• **What is being asked**: From the records below, copy out exactly the lines from the one containing "ATOM 230 N N" to the one containing "ATOM 241 O O", both included. Add nothing else.

• **Supplied material**:

====================

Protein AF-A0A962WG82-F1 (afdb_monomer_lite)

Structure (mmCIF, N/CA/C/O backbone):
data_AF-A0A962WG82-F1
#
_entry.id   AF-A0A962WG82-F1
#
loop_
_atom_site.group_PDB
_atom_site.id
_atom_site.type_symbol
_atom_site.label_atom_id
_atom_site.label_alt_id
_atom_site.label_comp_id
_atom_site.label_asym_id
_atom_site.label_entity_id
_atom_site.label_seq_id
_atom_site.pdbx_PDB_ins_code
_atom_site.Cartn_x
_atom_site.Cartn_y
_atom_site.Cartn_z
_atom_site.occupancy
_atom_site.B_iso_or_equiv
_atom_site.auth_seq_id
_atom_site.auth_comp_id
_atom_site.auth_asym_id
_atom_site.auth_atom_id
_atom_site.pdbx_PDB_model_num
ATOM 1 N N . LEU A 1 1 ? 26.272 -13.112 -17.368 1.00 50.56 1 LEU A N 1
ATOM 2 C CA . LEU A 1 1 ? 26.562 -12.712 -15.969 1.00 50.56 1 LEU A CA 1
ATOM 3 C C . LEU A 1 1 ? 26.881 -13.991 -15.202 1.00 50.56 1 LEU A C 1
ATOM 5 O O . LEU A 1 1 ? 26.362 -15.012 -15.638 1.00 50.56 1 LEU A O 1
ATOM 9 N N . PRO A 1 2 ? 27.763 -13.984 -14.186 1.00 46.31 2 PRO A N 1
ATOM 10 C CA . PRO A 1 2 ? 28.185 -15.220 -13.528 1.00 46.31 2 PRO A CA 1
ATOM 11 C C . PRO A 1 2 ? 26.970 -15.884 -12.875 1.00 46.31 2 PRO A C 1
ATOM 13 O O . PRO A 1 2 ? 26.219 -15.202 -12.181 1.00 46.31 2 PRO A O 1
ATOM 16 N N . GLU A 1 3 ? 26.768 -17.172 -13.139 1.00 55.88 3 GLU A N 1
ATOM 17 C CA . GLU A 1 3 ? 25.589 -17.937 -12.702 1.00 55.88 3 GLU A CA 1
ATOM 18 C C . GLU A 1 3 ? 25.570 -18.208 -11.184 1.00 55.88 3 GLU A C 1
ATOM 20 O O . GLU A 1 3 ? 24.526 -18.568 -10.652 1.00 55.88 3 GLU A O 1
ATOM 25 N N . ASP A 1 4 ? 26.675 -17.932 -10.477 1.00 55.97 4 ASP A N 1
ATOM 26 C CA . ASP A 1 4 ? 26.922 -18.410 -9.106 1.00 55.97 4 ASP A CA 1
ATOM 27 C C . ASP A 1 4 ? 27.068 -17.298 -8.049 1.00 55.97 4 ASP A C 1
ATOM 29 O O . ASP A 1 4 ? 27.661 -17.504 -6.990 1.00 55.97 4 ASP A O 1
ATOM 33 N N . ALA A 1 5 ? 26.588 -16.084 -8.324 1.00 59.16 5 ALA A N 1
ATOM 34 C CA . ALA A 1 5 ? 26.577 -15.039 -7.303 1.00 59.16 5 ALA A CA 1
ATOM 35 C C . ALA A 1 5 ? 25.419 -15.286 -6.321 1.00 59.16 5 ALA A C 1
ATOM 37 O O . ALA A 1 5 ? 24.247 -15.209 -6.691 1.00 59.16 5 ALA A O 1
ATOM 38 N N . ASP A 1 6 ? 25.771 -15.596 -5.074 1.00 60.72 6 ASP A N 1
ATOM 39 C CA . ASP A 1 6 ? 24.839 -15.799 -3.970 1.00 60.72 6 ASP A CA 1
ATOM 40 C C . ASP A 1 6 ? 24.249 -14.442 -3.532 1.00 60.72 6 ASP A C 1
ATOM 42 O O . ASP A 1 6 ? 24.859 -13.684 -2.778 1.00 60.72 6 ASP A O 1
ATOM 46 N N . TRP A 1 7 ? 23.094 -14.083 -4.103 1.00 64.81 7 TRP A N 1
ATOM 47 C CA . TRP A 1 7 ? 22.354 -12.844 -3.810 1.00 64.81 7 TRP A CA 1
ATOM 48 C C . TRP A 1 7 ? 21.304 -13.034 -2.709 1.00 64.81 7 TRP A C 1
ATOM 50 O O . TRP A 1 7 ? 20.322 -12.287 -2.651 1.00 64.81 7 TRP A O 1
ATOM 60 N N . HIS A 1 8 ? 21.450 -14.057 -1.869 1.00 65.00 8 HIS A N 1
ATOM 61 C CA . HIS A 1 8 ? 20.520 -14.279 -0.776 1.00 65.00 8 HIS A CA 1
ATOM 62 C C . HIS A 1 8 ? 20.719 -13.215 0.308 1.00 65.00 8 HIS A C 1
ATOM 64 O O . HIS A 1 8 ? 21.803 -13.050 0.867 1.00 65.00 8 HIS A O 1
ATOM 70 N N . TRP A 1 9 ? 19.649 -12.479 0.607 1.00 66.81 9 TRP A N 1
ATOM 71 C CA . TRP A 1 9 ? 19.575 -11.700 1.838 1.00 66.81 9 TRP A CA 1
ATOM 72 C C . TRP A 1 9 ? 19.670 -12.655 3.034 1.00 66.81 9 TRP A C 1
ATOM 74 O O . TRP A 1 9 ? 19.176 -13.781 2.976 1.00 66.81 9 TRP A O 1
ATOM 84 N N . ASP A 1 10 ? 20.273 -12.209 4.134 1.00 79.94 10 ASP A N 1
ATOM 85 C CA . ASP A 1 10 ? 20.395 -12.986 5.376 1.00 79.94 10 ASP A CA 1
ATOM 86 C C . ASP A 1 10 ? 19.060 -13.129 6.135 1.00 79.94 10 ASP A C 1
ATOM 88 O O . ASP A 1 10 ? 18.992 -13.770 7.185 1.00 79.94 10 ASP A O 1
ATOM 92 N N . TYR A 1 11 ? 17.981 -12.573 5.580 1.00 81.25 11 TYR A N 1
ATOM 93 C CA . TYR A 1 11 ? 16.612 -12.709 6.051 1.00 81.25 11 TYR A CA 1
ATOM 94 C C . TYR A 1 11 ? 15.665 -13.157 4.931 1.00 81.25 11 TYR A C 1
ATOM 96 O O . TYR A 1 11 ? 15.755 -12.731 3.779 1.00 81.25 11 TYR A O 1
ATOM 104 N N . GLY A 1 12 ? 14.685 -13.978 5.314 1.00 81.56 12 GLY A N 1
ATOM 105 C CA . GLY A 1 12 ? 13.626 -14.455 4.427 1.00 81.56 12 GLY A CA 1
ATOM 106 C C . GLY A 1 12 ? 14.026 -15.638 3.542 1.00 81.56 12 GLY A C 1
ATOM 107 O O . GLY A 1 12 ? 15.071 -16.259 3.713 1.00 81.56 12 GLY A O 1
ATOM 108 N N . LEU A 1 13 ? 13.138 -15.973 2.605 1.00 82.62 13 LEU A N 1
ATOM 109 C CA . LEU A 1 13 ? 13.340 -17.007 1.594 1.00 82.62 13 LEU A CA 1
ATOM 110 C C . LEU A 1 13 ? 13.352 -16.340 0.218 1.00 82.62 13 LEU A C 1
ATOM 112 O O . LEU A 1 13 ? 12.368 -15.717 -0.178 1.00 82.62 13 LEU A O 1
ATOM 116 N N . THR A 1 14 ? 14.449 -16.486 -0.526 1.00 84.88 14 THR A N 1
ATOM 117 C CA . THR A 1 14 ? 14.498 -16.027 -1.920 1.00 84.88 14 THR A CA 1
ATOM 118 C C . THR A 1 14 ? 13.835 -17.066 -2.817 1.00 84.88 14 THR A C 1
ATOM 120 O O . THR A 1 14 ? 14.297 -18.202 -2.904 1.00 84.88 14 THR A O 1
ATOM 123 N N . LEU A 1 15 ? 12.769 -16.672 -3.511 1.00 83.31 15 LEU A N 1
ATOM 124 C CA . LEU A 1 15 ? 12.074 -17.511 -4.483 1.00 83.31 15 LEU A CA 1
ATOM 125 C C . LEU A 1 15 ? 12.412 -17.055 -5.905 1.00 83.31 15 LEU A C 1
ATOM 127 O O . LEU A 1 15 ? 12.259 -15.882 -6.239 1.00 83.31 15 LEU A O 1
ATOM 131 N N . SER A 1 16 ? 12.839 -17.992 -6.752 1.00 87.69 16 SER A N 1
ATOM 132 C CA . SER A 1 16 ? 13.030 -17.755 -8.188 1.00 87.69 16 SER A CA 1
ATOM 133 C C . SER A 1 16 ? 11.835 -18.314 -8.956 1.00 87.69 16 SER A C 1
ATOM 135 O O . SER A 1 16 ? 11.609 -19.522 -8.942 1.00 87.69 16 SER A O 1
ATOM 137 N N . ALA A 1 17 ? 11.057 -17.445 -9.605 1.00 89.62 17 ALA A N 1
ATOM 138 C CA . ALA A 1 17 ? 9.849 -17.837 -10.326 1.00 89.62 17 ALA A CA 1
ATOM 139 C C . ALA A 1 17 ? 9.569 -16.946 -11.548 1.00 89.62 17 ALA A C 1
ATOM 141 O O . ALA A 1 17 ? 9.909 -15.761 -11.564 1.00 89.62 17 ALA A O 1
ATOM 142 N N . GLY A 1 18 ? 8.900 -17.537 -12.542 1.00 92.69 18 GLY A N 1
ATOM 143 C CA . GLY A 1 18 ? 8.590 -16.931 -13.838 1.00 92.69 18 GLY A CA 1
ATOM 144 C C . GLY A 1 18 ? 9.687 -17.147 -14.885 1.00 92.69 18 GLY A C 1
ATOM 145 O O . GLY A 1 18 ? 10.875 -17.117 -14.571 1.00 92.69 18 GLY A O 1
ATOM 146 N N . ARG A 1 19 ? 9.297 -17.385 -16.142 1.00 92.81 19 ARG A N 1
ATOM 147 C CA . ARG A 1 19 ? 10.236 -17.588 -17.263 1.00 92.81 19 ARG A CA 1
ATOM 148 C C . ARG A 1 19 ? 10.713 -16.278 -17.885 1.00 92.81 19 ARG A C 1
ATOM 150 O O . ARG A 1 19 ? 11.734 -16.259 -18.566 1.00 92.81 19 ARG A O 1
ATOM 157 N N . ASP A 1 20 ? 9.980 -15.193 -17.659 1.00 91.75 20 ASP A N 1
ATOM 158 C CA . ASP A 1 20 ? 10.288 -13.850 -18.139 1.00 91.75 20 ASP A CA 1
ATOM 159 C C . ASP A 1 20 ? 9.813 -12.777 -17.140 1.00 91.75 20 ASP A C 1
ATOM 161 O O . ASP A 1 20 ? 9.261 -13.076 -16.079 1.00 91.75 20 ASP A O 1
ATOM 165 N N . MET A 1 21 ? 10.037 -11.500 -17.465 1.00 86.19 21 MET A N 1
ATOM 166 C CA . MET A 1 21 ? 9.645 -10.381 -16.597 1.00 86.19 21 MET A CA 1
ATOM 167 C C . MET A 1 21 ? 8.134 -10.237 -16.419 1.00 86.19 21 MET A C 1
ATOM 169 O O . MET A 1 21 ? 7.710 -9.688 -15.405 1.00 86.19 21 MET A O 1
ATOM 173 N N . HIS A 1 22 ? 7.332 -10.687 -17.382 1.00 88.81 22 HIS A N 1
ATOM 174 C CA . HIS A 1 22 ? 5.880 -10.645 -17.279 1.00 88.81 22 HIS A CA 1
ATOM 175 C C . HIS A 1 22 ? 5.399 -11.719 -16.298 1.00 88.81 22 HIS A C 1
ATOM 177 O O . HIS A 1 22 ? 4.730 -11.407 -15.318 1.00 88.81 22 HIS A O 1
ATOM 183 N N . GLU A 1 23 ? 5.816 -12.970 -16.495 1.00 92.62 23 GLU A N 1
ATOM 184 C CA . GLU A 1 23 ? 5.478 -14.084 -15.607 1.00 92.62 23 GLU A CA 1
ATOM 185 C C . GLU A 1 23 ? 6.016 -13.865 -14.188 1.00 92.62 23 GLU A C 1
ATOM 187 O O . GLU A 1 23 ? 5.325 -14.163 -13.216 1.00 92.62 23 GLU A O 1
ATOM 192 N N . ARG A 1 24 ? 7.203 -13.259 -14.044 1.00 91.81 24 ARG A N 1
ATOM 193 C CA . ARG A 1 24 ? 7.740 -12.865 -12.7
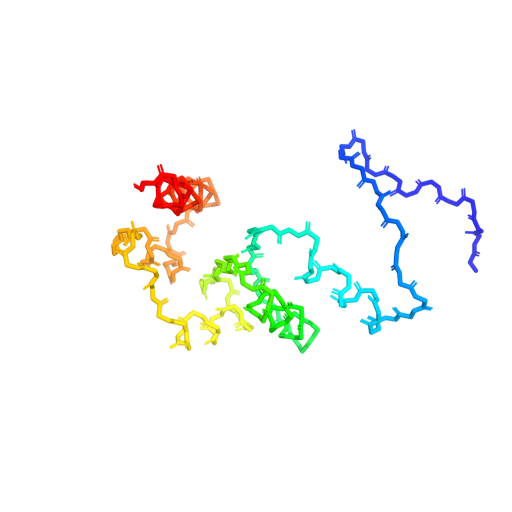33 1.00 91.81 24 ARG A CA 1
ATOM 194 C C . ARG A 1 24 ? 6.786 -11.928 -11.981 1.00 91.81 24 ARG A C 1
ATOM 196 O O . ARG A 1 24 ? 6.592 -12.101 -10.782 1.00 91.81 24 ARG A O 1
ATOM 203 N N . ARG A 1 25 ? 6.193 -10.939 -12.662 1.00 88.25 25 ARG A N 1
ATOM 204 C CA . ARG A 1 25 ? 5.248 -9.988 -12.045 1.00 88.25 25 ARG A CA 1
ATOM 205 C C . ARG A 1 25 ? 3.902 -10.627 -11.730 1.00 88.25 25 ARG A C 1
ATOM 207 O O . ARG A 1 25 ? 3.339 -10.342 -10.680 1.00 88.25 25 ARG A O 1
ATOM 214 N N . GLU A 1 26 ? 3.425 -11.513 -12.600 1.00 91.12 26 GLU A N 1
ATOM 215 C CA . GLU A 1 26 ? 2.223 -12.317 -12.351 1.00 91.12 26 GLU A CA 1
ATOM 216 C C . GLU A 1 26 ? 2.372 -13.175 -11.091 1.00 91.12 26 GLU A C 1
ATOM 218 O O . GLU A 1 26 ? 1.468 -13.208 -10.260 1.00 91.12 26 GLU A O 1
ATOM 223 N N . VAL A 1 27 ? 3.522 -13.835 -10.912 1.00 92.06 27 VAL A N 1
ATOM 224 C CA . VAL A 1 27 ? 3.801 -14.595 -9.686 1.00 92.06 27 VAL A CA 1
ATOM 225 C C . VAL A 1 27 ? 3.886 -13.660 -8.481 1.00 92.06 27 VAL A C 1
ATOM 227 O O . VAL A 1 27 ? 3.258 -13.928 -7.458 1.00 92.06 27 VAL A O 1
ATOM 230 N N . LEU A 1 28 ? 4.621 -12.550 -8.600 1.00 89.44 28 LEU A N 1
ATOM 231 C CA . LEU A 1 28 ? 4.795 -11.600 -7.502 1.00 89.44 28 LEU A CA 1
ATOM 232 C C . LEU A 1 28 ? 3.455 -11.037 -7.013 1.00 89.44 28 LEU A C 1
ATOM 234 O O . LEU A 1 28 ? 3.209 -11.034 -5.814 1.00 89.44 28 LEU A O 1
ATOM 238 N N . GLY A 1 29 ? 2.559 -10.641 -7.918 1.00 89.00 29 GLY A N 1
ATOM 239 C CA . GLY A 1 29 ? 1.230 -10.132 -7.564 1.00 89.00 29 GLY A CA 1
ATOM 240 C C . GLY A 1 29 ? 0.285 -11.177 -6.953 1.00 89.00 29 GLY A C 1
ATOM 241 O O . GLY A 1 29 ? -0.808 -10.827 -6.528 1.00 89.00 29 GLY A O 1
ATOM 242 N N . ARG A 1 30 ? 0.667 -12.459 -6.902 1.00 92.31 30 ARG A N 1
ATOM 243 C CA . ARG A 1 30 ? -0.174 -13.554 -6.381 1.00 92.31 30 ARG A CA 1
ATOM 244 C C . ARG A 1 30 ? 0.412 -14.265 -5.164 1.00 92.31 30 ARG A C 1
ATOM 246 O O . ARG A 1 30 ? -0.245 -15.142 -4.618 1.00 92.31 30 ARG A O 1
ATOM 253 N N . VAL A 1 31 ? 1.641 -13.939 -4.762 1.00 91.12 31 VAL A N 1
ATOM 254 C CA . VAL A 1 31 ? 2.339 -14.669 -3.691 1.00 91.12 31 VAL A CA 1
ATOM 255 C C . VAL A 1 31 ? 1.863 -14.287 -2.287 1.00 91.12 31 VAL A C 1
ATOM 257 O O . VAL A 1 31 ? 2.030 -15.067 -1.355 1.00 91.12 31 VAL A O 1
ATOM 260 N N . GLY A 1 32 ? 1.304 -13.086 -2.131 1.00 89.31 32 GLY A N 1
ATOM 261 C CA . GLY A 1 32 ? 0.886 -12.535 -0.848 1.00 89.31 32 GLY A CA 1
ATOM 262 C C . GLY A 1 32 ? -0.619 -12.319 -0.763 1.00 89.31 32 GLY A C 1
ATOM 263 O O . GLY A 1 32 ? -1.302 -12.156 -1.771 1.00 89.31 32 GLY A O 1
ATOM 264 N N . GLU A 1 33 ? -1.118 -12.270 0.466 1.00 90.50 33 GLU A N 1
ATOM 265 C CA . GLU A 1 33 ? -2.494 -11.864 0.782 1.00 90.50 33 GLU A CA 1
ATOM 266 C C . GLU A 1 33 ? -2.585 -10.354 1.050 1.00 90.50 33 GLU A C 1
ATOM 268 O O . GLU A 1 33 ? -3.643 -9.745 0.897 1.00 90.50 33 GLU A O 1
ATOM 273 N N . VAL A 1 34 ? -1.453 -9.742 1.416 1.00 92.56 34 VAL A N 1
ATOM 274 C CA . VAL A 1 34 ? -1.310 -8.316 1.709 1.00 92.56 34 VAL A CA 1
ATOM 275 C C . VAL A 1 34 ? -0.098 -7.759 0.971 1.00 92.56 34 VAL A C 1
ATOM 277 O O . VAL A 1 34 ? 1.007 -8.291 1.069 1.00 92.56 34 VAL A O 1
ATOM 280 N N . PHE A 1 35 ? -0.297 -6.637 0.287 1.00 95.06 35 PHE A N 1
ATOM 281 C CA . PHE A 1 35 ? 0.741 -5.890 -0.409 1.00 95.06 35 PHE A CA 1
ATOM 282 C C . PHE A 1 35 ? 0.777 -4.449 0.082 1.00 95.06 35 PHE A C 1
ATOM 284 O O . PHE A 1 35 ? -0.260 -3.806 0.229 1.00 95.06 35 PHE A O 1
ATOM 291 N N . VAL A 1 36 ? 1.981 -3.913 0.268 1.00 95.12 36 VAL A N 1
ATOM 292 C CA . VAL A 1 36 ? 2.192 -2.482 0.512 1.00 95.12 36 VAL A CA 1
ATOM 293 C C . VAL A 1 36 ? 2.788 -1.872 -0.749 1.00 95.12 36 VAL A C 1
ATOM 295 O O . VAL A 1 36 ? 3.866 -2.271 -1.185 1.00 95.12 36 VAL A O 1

====================

• **Task response**:
ATOM 230 N N . LEU A 1 28 ? 4.621 -12.550 -8.600 1.00 89.44 28 LEU A N 1
ATOM 231 C CA . LEU A 1 28 ? 4.795 -11.600 -7.502 1.00 89.44 28 LEU A CA 1
ATOM 232 C C . LEU A 1 28 ? 3.455 -11.037 -7.013 1.00 89.44 28 LEU A C 1
ATOM 234 O O . LEU A 1 28 ? 3.209 -11.034 -5.814 1.00 89.44 28 LEU A O 1
ATOM 238 N N . GLY A 1 29 ? 2.559 -10.641 -7.918 1.00 89.00 29 GLY A N 1
ATOM 239 C CA . GLY A 1 29 ? 1.230 -10.132 -7.564 1.00 89.00 29 GLY A CA 1
ATOM 240 C C . GLY A 1 29 ? 0.285 -11.177 -6.953 1.00 89.00 29 GLY A C 1
ATOM 241 O O . GLY A 1 29 ? -0.808 -10.827 -6.528 1.00 89.00 29 GLY A O 1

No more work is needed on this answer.